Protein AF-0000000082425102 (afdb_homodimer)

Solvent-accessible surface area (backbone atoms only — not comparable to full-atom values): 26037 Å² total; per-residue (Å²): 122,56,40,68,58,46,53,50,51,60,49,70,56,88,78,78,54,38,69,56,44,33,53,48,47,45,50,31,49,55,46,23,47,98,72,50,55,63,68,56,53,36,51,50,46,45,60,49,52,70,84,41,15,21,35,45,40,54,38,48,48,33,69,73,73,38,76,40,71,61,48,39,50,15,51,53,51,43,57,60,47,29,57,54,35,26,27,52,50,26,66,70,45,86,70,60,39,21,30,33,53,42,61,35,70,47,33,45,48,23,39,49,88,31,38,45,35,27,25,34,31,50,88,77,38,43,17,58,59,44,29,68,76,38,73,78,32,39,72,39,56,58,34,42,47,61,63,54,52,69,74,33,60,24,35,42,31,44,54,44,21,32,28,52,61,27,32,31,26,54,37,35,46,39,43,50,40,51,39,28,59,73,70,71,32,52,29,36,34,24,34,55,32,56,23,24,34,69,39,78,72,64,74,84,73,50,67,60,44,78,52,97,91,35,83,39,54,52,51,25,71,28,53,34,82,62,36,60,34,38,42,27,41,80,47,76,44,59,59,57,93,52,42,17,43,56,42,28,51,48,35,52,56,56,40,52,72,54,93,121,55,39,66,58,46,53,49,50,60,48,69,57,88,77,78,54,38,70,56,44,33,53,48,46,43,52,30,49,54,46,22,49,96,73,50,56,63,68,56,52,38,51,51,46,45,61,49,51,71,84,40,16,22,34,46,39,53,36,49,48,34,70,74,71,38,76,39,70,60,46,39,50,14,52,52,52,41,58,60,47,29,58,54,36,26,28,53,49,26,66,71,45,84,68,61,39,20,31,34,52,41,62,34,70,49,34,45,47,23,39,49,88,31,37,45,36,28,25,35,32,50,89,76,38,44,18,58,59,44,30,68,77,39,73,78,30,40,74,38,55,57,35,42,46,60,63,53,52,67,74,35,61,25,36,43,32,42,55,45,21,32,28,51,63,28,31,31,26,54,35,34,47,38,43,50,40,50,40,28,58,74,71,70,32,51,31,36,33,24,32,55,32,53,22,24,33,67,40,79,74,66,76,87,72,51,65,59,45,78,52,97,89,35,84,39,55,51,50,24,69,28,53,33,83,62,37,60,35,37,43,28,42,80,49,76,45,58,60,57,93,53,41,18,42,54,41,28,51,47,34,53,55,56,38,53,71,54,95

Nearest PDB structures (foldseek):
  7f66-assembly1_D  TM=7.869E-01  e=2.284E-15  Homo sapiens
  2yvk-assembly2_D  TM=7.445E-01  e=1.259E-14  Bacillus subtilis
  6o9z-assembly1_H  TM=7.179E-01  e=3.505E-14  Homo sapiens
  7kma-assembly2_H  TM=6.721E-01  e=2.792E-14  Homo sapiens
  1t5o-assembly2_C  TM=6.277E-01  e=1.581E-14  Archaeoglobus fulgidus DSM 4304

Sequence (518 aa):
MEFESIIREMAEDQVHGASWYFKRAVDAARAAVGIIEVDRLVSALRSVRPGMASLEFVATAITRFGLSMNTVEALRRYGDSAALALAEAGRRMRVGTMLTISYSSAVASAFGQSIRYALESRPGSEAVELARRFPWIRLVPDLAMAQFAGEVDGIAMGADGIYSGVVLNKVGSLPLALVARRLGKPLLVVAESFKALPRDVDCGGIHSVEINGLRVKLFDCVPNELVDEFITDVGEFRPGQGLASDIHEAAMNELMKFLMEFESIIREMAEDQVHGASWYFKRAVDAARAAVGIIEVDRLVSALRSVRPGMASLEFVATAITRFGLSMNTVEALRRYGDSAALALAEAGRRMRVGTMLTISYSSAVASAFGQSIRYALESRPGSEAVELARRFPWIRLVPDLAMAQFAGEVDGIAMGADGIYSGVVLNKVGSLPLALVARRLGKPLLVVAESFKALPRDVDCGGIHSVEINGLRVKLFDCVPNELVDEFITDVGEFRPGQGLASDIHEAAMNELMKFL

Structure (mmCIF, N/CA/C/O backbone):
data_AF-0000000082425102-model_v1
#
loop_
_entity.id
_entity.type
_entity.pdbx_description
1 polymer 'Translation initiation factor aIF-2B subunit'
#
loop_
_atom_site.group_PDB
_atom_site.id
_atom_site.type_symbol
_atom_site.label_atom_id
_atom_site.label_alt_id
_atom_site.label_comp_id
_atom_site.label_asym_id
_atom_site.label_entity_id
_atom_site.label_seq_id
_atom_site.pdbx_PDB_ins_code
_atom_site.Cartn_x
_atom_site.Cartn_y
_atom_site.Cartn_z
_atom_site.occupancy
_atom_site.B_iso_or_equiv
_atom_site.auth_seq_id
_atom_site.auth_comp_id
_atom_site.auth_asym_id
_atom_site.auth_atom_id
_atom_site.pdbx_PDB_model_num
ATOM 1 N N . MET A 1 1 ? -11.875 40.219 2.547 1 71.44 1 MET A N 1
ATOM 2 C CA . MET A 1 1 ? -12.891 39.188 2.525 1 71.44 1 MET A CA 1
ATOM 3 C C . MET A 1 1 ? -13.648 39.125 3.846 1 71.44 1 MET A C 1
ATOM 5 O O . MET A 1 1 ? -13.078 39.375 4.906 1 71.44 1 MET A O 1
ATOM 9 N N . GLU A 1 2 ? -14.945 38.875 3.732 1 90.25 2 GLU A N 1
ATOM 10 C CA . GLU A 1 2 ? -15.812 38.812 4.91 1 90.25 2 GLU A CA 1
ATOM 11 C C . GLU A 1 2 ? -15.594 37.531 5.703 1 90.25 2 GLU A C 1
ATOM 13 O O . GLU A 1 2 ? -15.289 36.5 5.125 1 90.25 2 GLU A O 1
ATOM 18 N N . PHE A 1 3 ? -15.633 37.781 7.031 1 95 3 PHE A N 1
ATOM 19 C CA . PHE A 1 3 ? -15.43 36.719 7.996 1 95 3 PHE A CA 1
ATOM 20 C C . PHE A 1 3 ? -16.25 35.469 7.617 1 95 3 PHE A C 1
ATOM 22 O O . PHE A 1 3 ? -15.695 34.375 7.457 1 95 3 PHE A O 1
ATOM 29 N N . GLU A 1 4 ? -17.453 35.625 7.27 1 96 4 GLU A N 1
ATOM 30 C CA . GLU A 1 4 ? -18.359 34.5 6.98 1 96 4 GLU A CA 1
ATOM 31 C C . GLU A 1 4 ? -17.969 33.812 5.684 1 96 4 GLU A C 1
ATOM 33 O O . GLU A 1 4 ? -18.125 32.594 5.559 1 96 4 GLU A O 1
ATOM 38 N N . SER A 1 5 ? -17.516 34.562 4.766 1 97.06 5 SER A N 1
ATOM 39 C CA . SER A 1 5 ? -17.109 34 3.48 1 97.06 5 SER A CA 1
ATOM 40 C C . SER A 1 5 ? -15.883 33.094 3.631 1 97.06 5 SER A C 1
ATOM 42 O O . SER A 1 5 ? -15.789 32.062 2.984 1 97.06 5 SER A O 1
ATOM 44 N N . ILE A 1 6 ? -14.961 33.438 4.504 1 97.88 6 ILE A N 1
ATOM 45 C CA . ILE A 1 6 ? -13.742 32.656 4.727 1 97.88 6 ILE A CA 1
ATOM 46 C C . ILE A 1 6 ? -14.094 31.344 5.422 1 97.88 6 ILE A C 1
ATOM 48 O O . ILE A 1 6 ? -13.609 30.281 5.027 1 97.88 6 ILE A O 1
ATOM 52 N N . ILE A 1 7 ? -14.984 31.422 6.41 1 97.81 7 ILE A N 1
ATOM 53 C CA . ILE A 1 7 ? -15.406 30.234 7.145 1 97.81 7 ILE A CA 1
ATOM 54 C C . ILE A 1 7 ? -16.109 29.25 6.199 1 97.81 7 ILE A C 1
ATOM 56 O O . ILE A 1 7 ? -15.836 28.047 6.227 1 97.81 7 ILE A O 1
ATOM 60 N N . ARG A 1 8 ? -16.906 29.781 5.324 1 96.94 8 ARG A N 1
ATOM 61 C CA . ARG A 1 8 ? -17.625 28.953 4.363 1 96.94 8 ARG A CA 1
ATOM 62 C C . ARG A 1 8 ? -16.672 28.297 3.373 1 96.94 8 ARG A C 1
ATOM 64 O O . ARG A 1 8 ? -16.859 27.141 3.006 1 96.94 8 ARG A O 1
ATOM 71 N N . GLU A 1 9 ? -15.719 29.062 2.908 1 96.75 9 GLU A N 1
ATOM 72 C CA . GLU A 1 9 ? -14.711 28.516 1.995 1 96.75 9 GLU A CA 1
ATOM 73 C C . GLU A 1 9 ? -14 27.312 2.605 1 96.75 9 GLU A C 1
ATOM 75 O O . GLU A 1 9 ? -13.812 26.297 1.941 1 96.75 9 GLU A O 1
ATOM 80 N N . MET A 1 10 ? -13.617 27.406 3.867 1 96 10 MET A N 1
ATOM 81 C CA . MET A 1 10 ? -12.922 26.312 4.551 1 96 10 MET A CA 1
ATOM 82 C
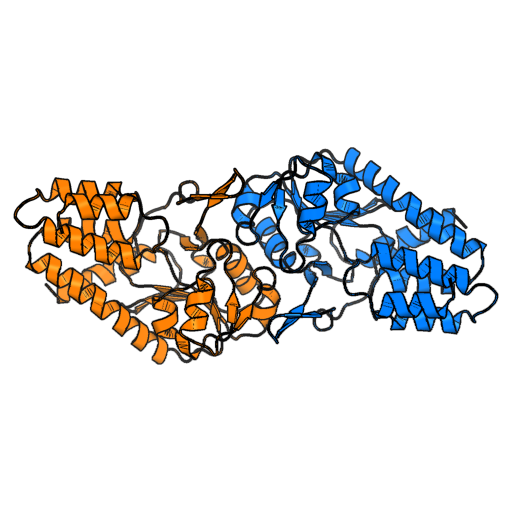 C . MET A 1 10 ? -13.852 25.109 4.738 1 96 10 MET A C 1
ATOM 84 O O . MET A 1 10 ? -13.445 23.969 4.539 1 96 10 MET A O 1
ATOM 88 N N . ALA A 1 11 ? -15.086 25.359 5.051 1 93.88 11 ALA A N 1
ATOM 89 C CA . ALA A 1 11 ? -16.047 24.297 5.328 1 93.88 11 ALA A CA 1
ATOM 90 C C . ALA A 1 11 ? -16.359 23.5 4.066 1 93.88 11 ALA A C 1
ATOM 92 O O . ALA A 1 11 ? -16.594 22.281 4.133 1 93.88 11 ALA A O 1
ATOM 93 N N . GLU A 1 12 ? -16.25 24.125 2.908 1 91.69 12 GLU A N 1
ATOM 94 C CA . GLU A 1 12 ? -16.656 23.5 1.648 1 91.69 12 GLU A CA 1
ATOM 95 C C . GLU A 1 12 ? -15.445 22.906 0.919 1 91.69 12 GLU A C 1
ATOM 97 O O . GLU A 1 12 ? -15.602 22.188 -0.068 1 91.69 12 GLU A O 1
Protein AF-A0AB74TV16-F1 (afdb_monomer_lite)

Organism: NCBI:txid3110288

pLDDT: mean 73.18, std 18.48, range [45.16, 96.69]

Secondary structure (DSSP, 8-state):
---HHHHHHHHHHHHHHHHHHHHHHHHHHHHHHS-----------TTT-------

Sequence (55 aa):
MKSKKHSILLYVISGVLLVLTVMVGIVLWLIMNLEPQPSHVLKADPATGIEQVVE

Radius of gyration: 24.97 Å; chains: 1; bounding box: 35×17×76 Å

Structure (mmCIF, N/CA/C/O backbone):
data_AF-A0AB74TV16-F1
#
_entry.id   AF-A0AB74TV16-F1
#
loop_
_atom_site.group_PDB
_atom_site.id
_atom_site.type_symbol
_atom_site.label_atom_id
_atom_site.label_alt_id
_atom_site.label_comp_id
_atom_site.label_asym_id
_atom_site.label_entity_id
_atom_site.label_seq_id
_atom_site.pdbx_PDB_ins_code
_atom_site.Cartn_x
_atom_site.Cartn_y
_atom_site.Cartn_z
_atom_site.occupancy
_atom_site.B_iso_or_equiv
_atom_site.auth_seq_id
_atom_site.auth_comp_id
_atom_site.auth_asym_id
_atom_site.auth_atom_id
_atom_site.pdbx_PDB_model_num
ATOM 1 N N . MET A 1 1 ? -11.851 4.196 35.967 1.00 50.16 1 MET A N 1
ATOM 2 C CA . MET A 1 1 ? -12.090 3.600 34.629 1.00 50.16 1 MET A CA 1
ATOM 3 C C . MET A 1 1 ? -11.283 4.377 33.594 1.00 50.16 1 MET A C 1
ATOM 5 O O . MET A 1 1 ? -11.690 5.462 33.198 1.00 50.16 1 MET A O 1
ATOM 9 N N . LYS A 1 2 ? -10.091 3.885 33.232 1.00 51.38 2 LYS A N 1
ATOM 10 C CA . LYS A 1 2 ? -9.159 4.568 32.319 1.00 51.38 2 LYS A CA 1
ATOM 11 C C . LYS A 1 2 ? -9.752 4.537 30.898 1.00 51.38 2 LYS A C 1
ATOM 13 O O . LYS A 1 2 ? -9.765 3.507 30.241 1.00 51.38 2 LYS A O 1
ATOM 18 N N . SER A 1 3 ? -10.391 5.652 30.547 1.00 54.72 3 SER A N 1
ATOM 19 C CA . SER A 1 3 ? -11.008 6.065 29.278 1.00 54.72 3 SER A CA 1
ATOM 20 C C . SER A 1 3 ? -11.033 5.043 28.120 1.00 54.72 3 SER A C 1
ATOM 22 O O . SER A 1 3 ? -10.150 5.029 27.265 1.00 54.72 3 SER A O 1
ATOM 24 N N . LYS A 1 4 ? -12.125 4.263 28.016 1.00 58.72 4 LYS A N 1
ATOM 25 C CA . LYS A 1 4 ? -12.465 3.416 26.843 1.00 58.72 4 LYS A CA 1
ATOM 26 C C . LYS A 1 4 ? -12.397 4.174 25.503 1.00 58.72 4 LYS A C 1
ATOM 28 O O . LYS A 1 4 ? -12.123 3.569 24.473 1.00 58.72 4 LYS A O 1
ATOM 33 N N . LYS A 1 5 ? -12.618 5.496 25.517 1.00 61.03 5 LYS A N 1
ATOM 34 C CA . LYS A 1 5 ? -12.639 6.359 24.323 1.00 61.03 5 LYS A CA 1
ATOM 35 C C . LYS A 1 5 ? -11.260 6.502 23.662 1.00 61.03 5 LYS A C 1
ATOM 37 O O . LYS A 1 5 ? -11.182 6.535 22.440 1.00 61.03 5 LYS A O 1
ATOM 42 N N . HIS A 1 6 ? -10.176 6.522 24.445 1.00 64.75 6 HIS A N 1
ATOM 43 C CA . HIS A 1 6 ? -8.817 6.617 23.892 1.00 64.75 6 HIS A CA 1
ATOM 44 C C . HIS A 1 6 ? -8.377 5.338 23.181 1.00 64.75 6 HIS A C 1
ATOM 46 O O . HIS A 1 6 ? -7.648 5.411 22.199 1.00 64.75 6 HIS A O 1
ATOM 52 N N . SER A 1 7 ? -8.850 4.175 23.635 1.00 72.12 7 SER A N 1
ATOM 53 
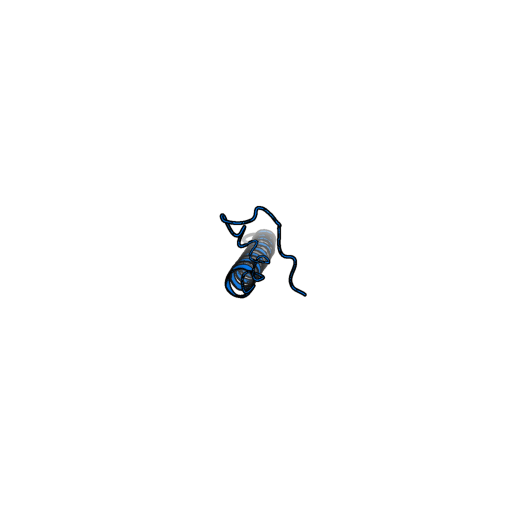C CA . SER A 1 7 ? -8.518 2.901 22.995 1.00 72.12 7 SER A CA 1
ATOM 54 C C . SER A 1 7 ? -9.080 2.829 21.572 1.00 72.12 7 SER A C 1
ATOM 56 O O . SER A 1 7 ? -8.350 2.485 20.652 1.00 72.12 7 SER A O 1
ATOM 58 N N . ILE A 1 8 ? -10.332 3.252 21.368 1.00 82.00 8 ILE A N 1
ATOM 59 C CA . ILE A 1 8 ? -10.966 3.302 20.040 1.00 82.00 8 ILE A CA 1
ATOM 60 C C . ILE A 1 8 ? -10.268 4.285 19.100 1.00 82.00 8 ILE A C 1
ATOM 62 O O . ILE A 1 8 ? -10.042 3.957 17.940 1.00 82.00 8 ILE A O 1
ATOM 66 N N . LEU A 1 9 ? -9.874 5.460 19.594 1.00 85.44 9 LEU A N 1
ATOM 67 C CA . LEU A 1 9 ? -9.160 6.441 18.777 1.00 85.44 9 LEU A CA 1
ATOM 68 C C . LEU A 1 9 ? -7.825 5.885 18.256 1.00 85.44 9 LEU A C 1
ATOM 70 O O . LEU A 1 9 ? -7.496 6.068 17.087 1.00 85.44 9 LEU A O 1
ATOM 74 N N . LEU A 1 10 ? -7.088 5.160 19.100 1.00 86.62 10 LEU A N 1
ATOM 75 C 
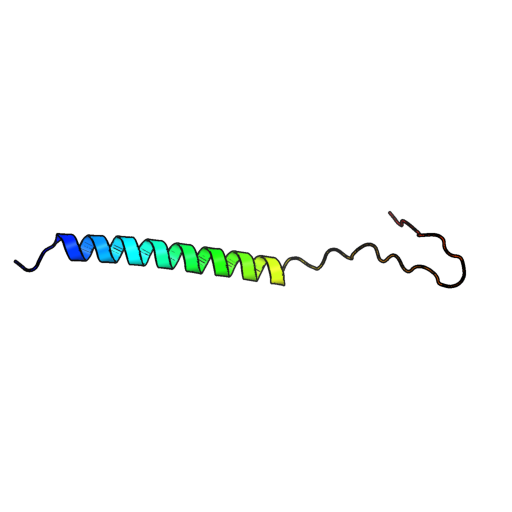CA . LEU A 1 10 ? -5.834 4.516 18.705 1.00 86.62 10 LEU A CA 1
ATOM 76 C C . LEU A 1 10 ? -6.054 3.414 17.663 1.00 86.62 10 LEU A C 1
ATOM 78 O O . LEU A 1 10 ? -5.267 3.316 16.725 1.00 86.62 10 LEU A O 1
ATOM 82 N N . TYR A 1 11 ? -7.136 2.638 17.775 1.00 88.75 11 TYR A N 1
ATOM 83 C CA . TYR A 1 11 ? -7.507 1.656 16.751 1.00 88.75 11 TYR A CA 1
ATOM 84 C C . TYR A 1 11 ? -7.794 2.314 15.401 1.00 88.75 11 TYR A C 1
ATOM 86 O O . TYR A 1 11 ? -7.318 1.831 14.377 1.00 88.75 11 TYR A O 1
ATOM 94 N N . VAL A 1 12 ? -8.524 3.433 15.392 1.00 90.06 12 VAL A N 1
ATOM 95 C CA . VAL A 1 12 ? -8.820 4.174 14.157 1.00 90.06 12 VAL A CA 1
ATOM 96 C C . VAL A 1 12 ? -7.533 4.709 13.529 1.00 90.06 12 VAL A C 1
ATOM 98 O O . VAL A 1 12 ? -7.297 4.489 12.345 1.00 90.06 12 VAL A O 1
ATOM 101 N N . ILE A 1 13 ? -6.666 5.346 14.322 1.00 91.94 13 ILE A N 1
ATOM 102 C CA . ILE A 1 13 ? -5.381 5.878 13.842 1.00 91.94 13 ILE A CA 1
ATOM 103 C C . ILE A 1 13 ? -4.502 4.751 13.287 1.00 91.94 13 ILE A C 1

++++++++++

Scan the material above for the string "sapiens". Copy each line that holds it.

TASK SOLUTION:
  7f66-assembly1_D  TM=7.869E-01  e=2.284E-15  Homo sapiens
  6o9z-assembly1_H  TM=7.179E-01  e=3.505E-14  Homo sapiens
  7kma-assembly2_H  TM=6.721E-01  e=2.792E-14  Homo sapiens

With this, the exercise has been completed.